For Antidote, the approach should instead be more similar to standalone apps, because Antidote is not a web framework. That means some component of your app should be delegated as the entrypoint; it would then fetch and execute those managed services. For example:

import { NestFactory } from '@nestjs/core';
import { AppModule } from './app.module';
import { SomeTask } from './some/nested/module/some-task.service'

async function bootstrap() {
  const app = await NestFactory.create(AppModule);
  const someTask= app.get(SomeTask);
  someTask.run();
}
bootstrap();

bootstrap is the entrypoint here. SomeTask is an injectable class from some module. It's either provided or imported by the "root" (app) module. (It may be hard to find from where SomeTask is being provided, but I think that's for the better, because in most cases this won't be relevant. You should depend on the interface, not the implementation (e.g. in Python terms, SomeTask could be just an ABC). I think just following the trail of module imports (or, in Antidote's case, world.debug) is a good compromise for allowing IoC and improving discoverability.)

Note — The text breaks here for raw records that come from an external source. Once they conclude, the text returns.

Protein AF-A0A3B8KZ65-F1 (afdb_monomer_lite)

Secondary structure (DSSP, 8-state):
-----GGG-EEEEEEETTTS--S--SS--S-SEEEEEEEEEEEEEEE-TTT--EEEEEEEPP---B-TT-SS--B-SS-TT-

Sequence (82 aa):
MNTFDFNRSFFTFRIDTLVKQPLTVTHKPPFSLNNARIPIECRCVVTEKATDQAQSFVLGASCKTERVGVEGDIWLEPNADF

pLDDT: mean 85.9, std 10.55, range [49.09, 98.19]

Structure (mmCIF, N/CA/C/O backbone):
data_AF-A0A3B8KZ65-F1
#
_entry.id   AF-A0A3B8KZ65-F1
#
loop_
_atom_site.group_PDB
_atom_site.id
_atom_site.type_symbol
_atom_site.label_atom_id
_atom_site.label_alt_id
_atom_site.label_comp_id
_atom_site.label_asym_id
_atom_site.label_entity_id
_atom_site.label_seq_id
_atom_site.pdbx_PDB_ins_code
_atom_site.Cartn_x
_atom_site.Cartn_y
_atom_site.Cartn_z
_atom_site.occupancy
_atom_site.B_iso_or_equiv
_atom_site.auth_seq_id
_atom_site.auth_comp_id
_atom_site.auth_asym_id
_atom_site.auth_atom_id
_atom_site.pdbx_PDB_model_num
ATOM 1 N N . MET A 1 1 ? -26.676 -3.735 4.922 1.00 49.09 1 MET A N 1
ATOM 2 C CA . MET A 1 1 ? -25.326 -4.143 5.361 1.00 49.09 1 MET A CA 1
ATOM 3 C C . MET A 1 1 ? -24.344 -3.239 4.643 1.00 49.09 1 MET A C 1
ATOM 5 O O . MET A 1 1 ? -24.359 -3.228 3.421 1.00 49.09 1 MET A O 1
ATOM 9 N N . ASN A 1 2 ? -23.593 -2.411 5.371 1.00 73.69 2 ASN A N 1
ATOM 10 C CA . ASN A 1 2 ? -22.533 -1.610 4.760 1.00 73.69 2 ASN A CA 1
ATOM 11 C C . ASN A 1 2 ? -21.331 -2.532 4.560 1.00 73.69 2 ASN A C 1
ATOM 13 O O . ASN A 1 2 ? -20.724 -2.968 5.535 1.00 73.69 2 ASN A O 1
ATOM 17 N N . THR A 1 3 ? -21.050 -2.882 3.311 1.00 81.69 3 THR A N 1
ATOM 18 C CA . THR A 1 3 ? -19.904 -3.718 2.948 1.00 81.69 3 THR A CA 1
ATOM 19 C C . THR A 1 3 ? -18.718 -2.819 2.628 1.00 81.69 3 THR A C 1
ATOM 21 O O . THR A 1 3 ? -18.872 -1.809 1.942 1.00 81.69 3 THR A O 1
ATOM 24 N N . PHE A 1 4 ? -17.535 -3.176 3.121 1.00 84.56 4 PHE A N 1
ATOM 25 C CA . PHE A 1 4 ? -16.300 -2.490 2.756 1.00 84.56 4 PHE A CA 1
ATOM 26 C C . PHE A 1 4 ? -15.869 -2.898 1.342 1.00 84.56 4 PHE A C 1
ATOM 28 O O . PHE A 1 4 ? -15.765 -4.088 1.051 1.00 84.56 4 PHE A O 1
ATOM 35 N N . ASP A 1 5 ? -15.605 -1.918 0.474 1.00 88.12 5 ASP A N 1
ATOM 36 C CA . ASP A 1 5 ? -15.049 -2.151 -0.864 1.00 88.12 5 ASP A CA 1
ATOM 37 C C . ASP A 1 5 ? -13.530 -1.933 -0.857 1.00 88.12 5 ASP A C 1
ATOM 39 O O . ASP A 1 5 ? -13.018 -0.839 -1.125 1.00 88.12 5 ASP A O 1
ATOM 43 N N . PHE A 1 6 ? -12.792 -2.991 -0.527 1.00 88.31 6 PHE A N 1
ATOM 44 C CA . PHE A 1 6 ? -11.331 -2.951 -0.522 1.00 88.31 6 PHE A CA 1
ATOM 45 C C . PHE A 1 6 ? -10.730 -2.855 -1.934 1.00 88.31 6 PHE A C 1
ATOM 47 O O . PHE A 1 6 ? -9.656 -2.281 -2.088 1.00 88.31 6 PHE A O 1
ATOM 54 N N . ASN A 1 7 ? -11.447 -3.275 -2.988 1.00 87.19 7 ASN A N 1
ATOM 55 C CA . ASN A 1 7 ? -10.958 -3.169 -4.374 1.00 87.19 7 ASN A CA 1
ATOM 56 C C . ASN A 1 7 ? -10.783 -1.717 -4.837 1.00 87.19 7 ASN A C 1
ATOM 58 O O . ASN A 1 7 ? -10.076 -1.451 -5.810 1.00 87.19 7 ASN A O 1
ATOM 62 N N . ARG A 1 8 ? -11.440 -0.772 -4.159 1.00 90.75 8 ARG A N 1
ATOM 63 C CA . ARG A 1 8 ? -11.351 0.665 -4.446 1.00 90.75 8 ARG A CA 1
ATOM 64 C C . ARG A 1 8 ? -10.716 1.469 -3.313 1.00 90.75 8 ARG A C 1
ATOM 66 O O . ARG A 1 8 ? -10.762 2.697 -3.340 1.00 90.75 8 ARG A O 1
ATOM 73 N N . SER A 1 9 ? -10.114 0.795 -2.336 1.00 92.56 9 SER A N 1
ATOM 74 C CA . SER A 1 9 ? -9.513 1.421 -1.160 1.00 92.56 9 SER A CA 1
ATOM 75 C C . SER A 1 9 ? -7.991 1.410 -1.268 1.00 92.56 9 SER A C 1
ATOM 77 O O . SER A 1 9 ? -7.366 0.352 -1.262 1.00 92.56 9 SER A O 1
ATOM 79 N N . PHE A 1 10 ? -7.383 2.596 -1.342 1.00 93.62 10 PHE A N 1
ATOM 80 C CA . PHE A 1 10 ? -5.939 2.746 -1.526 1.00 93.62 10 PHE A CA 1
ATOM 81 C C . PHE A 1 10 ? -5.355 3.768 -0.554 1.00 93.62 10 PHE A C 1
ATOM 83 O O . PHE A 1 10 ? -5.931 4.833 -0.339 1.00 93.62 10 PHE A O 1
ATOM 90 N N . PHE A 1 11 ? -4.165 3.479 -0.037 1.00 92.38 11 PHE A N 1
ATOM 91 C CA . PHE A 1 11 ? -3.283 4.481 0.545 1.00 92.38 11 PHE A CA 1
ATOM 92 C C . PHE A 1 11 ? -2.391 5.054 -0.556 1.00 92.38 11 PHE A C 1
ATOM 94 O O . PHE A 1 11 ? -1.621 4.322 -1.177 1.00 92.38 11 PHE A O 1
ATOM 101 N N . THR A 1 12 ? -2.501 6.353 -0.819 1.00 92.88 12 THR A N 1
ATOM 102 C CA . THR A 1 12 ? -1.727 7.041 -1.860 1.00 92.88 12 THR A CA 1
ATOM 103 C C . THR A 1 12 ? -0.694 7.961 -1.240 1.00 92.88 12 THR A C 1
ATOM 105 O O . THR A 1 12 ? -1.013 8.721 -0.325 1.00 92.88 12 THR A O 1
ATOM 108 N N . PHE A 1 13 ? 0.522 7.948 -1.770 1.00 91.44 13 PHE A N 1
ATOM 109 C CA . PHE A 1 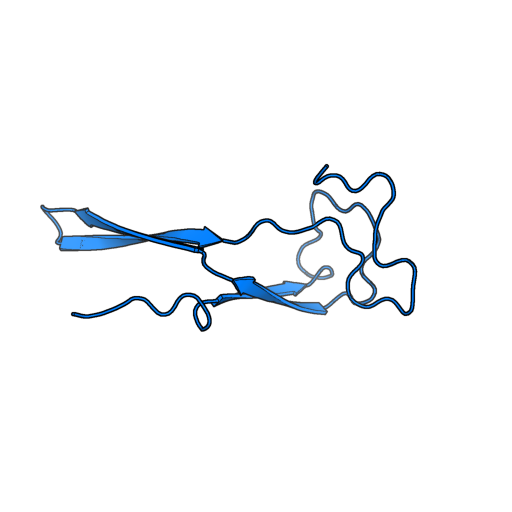13 ? 1.605 8.791 -1.282 1.00 91.44 13 PHE A CA 1
ATOM 110 C C . PHE A 1 13 ? 2.585 9.126 -2.401 1.00 91.44 13 PHE A C 1
ATOM 112 O O . PHE A 1 13 ? 2.641 8.469 -3.442 1.00 91.44 13 PHE A O 1
ATOM 119 N N . ARG A 1 14 ? 3.367 10.180 -2.177 1.00 92.50 14 ARG A N 1
ATOM 120 C CA . ARG A 1 14 ? 4.409 10.619 -3.097 1.00 92.50 14 ARG A CA 1
ATOM 121 C C . ARG A 1 14 ? 5.774 10.251 -2.543 1.00 92.50 14 ARG A C 1
ATOM 123 O O . ARG A 1 14 ? 6.065 10.510 -1.379 1.00 92.50 14 ARG A O 1
ATOM 130 N N . ILE A 1 15 ? 6.599 9.687 -3.409 1.00 90.31 15 ILE A N 1
ATOM 131 C CA . ILE A 1 15 ? 8.007 9.415 -3.162 1.00 90.31 15 ILE A CA 1
ATOM 132 C C . ILE A 1 15 ? 8.797 10.438 -3.971 1.00 90.31 15 ILE A C 1
ATOM 134 O O . ILE A 1 15 ? 8.627 10.520 -5.186 1.00 90.31 15 ILE A O 1
ATOM 138 N N . ASP A 1 16 ? 9.642 11.207 -3.291 1.00 93.62 16 ASP A N 1
ATOM 139 C CA . ASP A 1 16 ? 10.608 12.111 -3.909 1.00 93.62 16 ASP A CA 1
ATOM 140 C C . ASP A 1 16 ? 11.988 11.817 -3.322 1.00 93.62 16 ASP A C 1
ATOM 142 O O . ASP A 1 16 ? 12.281 12.161 -2.172 1.00 93.62 16 ASP A O 1
ATOM 146 N N . THR A 1 17 ? 12.829 11.149 -4.107 1.00 91.69 17 THR A N 1
ATOM 147 C CA . THR A 1 17 ? 14.161 10.741 -3.662 1.00 91.69 17 THR A CA 1
ATOM 148 C C . THR A 1 17 ? 15.132 11.916 -3.567 1.00 91.69 17 THR A C 1
ATOM 150 O O . THR A 1 17 ? 16.127 11.812 -2.854 1.00 91.69 17 THR A O 1
ATOM 153 N N . LEU A 1 18 ? 14.851 13.054 -4.210 1.00 94.38 18 LEU A N 1
ATOM 154 C CA . LEU A 1 18 ? 15.674 14.260 -4.075 1.00 94.38 18 LEU A CA 1
ATOM 155 C C . LEU A 1 18 ? 15.401 14.982 -2.751 1.00 94.38 18 LEU A C 1
ATOM 157 O O . LEU A 1 18 ? 16.305 15.610 -2.208 1.00 94.38 18 LEU A O 1
ATOM 161 N N . VAL A 1 19 ? 14.184 14.860 -2.213 1.00 96.12 19 VAL A N 1
ATOM 162 C CA . VAL A 1 19 ? 13.806 15.423 -0.906 1.00 96.12 19 VAL A CA 1
ATOM 163 C C . VAL A 1 19 ? 14.157 14.472 0.239 1.00 96.12 19 VAL A C 1
ATOM 165 O O . VAL A 1 19 ? 14.708 14.898 1.254 1.00 96.12 19 VAL A O 1
ATOM 168 N N . LYS A 1 20 ? 13.832 13.181 0.102 1.00 91.94 20 LYS A N 1
ATOM 169 C CA . LYS A 1 20 ? 14.100 12.163 1.123 1.00 91.94 20 LYS A CA 1
ATOM 170 C C . LYS A 1 20 ? 14.498 10.845 0.469 1.00 91.94 20 LYS A C 1
ATOM 172 O O . LYS A 1 20 ? 13.665 10.137 -0.094 1.00 91.94 20 LYS A O 1
ATOM 177 N N . GLN A 1 21 ? 15.771 10.491 0.603 1.00 87.88 21 GLN A N 1
ATOM 178 C CA . GLN A 1 21 ? 16.286 9.216 0.112 1.00 87.88 21 GLN A CA 1
ATOM 179 C C . GLN A 1 21 ? 15.715 8.035 0.924 1.00 87.88 21 GLN A C 1
ATOM 181 O O . GLN A 1 21 ? 15.627 8.129 2.155 1.00 87.88 21 GLN A O 1
ATOM 186 N N . PRO A 1 22 ? 15.326 6.923 0.270 1.00 84.75 22 PRO A N 1
ATOM 187 C CA . PRO A 1 22 ? 14.965 5.690 0.961 1.00 84.75 22 PRO A CA 1
ATOM 188 C C . PRO A 1 22 ? 16.148 5.148 1.771 1.00 84.75 22 PRO A C 1
ATOM 190 O O . PRO A 1 22 ? 17.286 5.186 1.310 1.00 84.75 22 PRO A O 1
ATOM 193 N N . LEU A 1 23 ? 15.874 4.610 2.962 1.00 85.00 23 LEU A N 1
ATOM 194 C CA . LEU A 1 23 ? 16.907 3.973 3.792 1.00 85.00 23 LEU A CA 1
ATOM 195 C C . LEU A 1 23 ? 17.383 2.647 3.192 1.00 85.00 23 LEU A C 1
ATOM 197 O O . LEU A 1 23 ? 18.557 2.304 3.289 1.00 85.00 23 LEU A O 1
ATOM 201 N N . THR A 1 24 ? 16.466 1.906 2.576 1.00 79.69 24 THR A N 1
ATOM 202 C CA . THR A 1 24 ? 16.734 0.626 1.929 1.00 79.69 24 THR A CA 1
ATOM 203 C C . THR A 1 24 ? 16.159 0.658 0.525 1.00 79.69 24 THR A C 1
ATOM 205 O O . THR A 1 24 ? 14.994 0.992 0.309 1.00 79.69 24 THR A O 1
ATOM 208 N N . VAL A 1 25 ? 17.000 0.339 -0.452 1.00 78.56 25 VAL A N 1
ATOM 209 C CA . VAL A 1 25 ? 16.595 0.233 -1.846 1.00 78.56 25 VAL A CA 1
ATOM 210 C C . VAL A 1 25 ? 17.437 -0.840 -2.519 1.00 78.56 25 VAL A C 1
ATOM 212 O O . VAL A 1 25 ? 18.662 -0.793 -2.475 1.00 78.56 25 VAL A O 1
ATOM 215 N N . THR A 1 26 ? 16.779 -1.824 -3.126 1.00 76.12 26 THR A N 1
ATOM 216 C CA . THR A 1 26 ? 17.476 -2.908 -3.830 1.00 76.12 26 THR A CA 1
ATOM 217 C C . THR A 1 26 ? 18.002 -2.437 -5.187 1.00 76.12 26 THR A C 1
ATOM 219 O O . THR A 1 26 ? 19.090 -2.818 -5.598 1.00 76.12 26 THR A O 1
ATOM 222 N N . HIS A 1 27 ? 17.251 -1.568 -5.875 1.00 79.00 27 HIS A N 1
ATOM 223 C CA . HIS A 1 27 ? 17.591 -1.059 -7.205 1.00 79.00 27 HIS A CA 1
ATOM 224 C C . HIS A 1 27 ? 17.289 0.429 -7.321 1.00 79.00 27 HIS A C 1
ATOM 226 O O . HIS A 1 27 ? 16.257 0.896 -6.842 1.00 79.00 27 HIS A O 1
ATOM 232 N N . LYS A 1 28 ? 18.148 1.171 -8.024 1.00 81.56 28 LYS A N 1
ATOM 233 C CA . LYS A 1 28 ? 17.902 2.586 -8.309 1.00 81.56 28 LYS A CA 1
ATOM 234 C C . LYS A 1 28 ? 16.553 2.748 -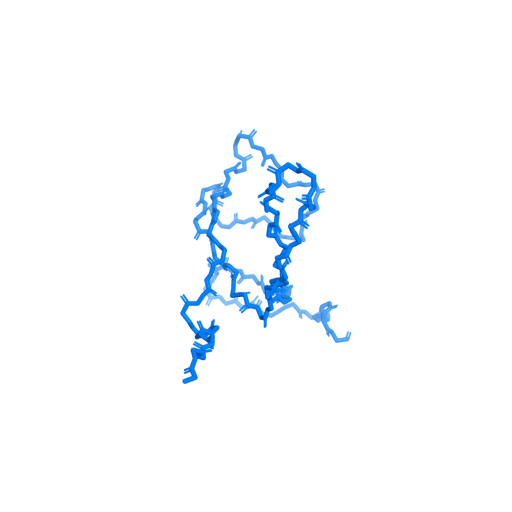9.039 1.00 81.56 28 LYS A C 1
ATOM 236 O O . LYS A 1 28 ? 16.398 2.161 -10.112 1.00 81.56 28 LYS A O 1
ATOM 241 N N . PRO A 1 29 ? 15.606 3.543 -8.507 1.00 81.94 29 PRO A N 1
ATOM 242 C CA . PRO A 1 29 ? 14.343 3.804 -9.187 1.00 81.94 29 PRO A CA 1
ATOM 243 C C . PRO A 1 29 ? 14.570 4.485 -10.547 1.00 81.94 29 PRO A C 1
ATOM 245 O O . PRO A 1 29 ? 15.495 5.297 -10.663 1.00 81.94 29 PRO A O 1
ATOM 248 N N . PRO A 1 30 ? 13.727 4.215 -11.561 1.00 84.12 30 PRO A N 1
ATOM 249 C CA . PRO A 1 30 ? 13.854 4.842 -12.879 1.00 84.12 30 PRO A CA 1
ATOM 250 C C . PRO A 1 30 ? 13.591 6.355 -12.839 1.00 84.12 30 PRO A C 1
ATOM 252 O O . PRO A 1 30 ? 14.145 7.103 -13.641 1.00 84.12 30 PRO A O 1
ATOM 255 N N . PHE A 1 31 ? 12.796 6.815 -11.869 1.00 88.12 31 PHE A N 1
ATOM 256 C CA . PHE A 1 31 ? 12.461 8.222 -11.665 1.00 88.12 31 PHE A CA 1
ATOM 257 C C . PHE A 1 31 ? 12.704 8.627 -10.214 1.00 88.12 31 PHE A C 1
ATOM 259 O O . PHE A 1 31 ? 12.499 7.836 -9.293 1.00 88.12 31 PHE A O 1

What I suggested for @inject was some automation of this "entrypoint" logic. The entrypoint would not be injectable, but it could receive injections. Instead of doing gets, you could just decorate some function's parameters with the types you want to inject, and @inject would do the rest, provided you parameterize it with the catalog you want as a source/root.

Anyway, just to let you know, I'll release 1.1 by the end of week and start working on the qualifiers for the 1.2.

Excellent news! Thank you very much!

pauleveritt commented 2 years ago

Sorry for arriving late. I will say, I love re-reading this ticket. It's all stuff that fits my brain. Various comments...

Regarding sub catalogs, my current registry has nested registries. So:

site_registry = Registry()
request_registry = Registry(parent=site_registry)

At the end of a request, I throw out that registry.

For predicates, I did something called Predico which did predicates for Dectate apps. Each custom predicate could declare a score or say exact match was required. Best match was the one with the best score (and no vetos.) I tried to do a pre-optimized tree data structure for faster lookups, but I suck at that kind of thing.

In some of the discussion above about syntax, I'm having a lot of luck abusing dataclasses.field for this. As in, a LOT of luck. I make it really convenient for people who write providers to package up little custom fields. It's less typing, but it's also the fact that it is domain-specific jargon. I can provide an example if needed.

I'm also doing something called "operators" on injection. Such as:

@dataclass
class Greeter:
   customer_name: str = resource(attr="name")

This shows:

a custom field resource which asks the injector for a Resource, then...
...plucks the name attribute off.

I probably could do better as a fluent style.

For the name component, I...well...hope you don't choose it. 😀I want that name for something that looks like a React component and returns a VDOM (which I have in my system.)

P.S. Eager to work with the new release and syntax.

Finistere commented 2 years ago

Still hadn't the time to (really) read the latest messages on Catalogs, but it's on my list I promise @flisboac. :) I might create another issue for this, but unsure since a lot of messages regarding this topic are in this issue.

@pauleveritt, didn't took a close look at Predico, but will do! For the dataclasses.field it's for another issue. :)

The good news is that I finally have a beta version of the predicates/interface/implementation/qualifier in the linked PR. The PR has two examples, one with interface/implementation/qualifier and another with a custom predicate. If anything feels wrong, I'm all ears!

flisboac commented 2 years ago

As qualifiers support landed in v1.2.0, this issue is in fact resolved.

As suggested by @pauleveritt and @Finistere, going forward, discussions about the catalogs feature should be conducted here.